# Let's see your combustion chambers!



## danjayh (Nov 10, 2012)

I know there are a few picture threads out there already, but I wanted to start one specifically for people to post pics of their burn chambers. I'm curious to see different designs, how clean you guys keep it, and I just thought it'd be fun to have a pictures thread that's a little different than the usual. It's dark here right now (and my boiler is outdoors), but I'll post one of mine as soon as I can. If you have more than one boiler, or don't have posted in your signature what type of boiler you have, please let us know along with the picture!  I'll leave it up to you guys whether you want to go empty, full, fire or no fire, or maybe more than one.  If you do show a fire, let us know what you're burning!


----------



## ozzie88 (Nov 11, 2012)

danjayh said:


> I know there are a few picture threads out there already, but I wanted to start one specifically for people to post pics of their burn chambers. I'm curious to see different designs, how clean you guys keep it, and I just thought it'd be fun to have a pictures thread that's a little different than the usual. It's dark here right now (and my boiler is outdoors), but I'll post one of mine as soon as I can. If you have more than one boiler, or don't have posted in your signature what type of boiler you have, please let us know along with the picture! I'll leave it up to you guys whether you want to go empty, full, fire or no fire, or maybe more than one. If you do show a fire, let us know what you're burning!

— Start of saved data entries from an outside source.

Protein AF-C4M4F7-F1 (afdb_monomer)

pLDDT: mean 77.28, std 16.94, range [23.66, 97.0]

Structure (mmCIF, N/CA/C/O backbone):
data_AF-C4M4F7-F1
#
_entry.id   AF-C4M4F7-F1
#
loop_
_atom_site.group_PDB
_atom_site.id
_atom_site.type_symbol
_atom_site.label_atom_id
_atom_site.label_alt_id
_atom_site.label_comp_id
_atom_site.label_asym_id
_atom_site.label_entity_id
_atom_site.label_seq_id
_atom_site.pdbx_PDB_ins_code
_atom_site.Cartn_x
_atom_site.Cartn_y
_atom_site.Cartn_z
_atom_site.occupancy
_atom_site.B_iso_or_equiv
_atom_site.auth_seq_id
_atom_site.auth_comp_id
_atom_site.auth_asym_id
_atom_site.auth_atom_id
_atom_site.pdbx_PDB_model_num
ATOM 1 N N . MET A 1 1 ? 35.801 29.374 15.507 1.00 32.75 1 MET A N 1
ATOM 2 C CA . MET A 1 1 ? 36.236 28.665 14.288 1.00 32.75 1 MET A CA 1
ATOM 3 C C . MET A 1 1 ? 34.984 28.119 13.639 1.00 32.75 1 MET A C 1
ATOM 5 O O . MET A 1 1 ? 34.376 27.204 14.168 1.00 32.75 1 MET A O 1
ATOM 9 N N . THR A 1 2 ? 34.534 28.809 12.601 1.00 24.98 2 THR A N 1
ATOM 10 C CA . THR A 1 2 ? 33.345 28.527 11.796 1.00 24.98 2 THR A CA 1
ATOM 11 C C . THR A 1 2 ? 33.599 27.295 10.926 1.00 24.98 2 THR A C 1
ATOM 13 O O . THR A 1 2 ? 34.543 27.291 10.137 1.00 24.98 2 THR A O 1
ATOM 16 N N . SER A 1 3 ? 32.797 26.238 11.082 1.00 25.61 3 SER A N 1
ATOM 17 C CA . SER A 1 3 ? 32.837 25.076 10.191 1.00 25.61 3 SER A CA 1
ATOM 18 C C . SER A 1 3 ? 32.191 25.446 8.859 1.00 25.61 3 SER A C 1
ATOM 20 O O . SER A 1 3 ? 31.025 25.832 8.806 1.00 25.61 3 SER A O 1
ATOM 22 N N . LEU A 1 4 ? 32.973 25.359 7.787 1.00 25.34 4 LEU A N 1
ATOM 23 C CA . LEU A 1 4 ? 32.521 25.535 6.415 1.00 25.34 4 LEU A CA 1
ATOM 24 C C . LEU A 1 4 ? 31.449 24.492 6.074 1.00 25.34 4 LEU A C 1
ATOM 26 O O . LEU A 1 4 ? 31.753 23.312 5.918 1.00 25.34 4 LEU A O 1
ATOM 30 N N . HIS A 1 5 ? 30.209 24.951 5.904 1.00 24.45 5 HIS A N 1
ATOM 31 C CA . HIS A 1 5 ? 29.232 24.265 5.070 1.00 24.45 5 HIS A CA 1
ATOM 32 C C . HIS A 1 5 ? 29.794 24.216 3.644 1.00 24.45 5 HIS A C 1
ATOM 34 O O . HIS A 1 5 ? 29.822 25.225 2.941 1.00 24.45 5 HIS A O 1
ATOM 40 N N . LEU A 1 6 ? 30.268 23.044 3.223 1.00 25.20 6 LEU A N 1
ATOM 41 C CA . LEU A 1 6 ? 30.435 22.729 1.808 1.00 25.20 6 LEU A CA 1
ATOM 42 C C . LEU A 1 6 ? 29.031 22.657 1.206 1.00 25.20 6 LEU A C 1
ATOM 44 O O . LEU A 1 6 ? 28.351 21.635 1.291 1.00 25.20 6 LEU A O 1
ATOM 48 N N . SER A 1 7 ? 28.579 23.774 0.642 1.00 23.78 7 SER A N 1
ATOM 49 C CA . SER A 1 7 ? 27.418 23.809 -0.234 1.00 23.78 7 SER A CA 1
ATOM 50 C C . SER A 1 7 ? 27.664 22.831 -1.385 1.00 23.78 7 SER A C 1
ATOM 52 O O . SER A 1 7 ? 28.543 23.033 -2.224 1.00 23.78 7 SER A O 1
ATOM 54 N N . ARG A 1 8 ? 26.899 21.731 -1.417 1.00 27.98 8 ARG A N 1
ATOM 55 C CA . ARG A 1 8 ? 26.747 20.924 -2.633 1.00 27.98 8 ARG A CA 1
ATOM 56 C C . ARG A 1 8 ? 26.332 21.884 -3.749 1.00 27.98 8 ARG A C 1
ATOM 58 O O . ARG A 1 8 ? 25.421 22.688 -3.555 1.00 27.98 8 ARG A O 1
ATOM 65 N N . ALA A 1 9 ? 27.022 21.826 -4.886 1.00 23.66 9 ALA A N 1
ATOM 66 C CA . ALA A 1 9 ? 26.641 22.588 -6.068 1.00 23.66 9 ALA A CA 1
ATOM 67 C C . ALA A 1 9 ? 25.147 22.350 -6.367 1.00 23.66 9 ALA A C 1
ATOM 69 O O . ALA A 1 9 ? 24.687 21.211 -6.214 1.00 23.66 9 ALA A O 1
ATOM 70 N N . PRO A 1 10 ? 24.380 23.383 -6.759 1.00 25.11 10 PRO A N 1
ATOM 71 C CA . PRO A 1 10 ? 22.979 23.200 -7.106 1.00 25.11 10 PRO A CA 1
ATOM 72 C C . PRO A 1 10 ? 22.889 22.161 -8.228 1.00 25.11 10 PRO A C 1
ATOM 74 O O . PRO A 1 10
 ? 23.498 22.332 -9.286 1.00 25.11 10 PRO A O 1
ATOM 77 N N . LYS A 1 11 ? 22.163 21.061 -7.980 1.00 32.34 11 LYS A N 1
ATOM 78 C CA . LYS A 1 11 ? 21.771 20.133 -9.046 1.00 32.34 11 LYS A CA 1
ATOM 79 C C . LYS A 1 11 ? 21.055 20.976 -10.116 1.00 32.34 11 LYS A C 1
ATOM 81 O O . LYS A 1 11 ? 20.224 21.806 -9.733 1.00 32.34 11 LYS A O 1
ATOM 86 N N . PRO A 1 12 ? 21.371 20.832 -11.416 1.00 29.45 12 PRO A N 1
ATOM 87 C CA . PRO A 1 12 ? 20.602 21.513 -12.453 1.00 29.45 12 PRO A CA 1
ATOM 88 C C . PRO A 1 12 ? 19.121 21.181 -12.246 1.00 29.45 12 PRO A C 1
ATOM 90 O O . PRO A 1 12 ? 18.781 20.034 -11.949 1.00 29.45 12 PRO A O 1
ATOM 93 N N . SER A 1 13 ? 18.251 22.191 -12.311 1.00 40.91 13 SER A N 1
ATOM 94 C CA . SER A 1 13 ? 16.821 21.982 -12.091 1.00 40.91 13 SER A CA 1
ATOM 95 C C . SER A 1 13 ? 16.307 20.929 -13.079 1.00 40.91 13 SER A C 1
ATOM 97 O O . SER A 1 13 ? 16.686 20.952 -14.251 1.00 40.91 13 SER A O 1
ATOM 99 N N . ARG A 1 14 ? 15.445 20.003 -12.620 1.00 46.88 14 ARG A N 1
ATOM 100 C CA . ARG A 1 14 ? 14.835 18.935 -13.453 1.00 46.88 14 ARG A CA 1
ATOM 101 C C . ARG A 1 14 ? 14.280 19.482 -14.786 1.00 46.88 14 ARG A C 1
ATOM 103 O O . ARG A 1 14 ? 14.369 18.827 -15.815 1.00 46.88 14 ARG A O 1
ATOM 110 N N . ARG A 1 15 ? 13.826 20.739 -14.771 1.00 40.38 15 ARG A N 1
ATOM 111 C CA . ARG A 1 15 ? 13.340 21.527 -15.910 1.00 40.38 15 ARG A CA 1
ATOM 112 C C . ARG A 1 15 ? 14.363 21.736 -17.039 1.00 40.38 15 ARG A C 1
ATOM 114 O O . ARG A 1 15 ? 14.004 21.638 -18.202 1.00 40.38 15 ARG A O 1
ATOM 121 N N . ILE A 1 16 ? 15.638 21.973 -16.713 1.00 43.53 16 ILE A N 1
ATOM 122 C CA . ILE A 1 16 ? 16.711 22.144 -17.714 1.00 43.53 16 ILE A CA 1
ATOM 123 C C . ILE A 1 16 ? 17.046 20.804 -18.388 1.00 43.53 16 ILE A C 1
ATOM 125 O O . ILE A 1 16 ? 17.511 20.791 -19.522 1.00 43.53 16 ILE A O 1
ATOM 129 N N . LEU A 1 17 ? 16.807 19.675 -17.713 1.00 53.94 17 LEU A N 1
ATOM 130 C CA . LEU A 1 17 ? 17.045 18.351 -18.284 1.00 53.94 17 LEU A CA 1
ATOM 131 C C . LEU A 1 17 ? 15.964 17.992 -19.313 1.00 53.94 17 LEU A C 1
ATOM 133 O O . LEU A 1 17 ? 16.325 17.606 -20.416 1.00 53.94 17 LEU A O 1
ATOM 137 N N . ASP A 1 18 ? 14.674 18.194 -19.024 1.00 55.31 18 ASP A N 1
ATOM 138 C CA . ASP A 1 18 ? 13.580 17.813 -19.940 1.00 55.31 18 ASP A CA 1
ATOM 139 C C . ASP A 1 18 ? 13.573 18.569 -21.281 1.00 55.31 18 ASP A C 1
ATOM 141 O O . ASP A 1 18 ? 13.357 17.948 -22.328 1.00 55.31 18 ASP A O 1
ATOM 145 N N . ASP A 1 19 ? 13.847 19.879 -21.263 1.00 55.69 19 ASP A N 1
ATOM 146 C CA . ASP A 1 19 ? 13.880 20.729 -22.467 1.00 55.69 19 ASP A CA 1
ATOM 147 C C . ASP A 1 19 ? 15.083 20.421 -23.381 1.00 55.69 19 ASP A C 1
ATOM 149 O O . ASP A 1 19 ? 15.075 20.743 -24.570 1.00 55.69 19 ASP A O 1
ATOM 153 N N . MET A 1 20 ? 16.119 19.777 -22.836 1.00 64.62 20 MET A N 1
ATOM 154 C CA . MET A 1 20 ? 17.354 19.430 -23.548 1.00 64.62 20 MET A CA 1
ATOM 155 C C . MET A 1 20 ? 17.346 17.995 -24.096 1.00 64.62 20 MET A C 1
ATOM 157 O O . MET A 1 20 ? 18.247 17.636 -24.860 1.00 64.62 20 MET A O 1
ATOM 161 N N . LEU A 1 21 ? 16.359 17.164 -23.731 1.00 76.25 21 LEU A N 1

 This is called a Durf boiler, [sounded good for home made]  an up draft boiler with 2 peep holes to look threw. one photo is bottom chamber other is top,flames are almost clear white hot, I think you can tell difference


----------



## danjayh (Nov 12, 2012)

ozzie88 said:


> This is called a Durf boiler, [sounded good for home made] an up draft boiler with 2 peep holes to look threw. one photo is bottom chamber other is top,flames are almost clear white hot, I think you can tell difference


 
Very nice!  Sorry I haven't posted mine yet, but it blew the breaker the other day.  Upon further investigation, I realized that it'd sprung a small leak, and the water level sensor was wet.  Currently trying to figure out how to deal with this  (the reservoir is spray-foamed on the Maxim, which makes everything 10x harder).


----------



## heaterman (Nov 12, 2012)

danjayh said:


> Very nice! Sorry I haven't posted mine yet, but it blew the breaker the other day. Upon further investigation, I realized that it'd sprung a small leak, and the water level sensor was wet. Currently trying to figure out how to deal with this  (the reservoir is spray-foamed on the Maxim, which makes everything 10x harder).


 

Sorry to hear that Danjayh. I ran into a guy this fall with one of those that he fought for 3 winters and finally gave up after welding it the second time. He has a stack of repair bills an inch deep for failed controls and other electronics.  It's now sitting disconnected behind his shop. CB wouldn't do anything about it.


----------



## danjayh (Nov 14, 2012)

heaterman said:


> Sorry to hear that Danjayh. I ran into a guy this fall with one of those that he fought for 3 winters and finally gave up after welding it the second time. He has a stack of repair bills an inch deep for failed controls and other electronics. It's now sitting disconnected behind his shop. CB wouldn't do anything about it.


 

Turns out it was an easy fix, just a loose sensor allowing a small leak.  Probably trauma from moving it (I got it second hand).  The guy I got it from had been using it for 5 years with before he moved out of the house (and sold me the boiler); I think all he ever replaced was the burn pot and agitator paddle (CB upgraded those from steel to stainless, due to problems with burning pellets).  I'll post my picture as soon as I have it!


----------



## 2.beans (Nov 14, 2012)

Now that your all fixed up here's a picture. (Didn't want to rub it in) I know the back refractory is bad I have the replacement for it just not the time.


----------



## danjayh (Dec 11, 2012)

I'll finally stop being lazy and post mine.  It's not as clean as some of you keep yours, but I hate cleaning it, and it's been idling periodically during the day with the weather swings we've been having...  Usually there's more ash in the burn pot, but I had just poked it around with my stirring rod when I took this.


----------



## Hobartian (Dec 11, 2012)

The picture below was taken looking down into the primary burn chamber of my heater based on the design of Professor Richard C. Hill.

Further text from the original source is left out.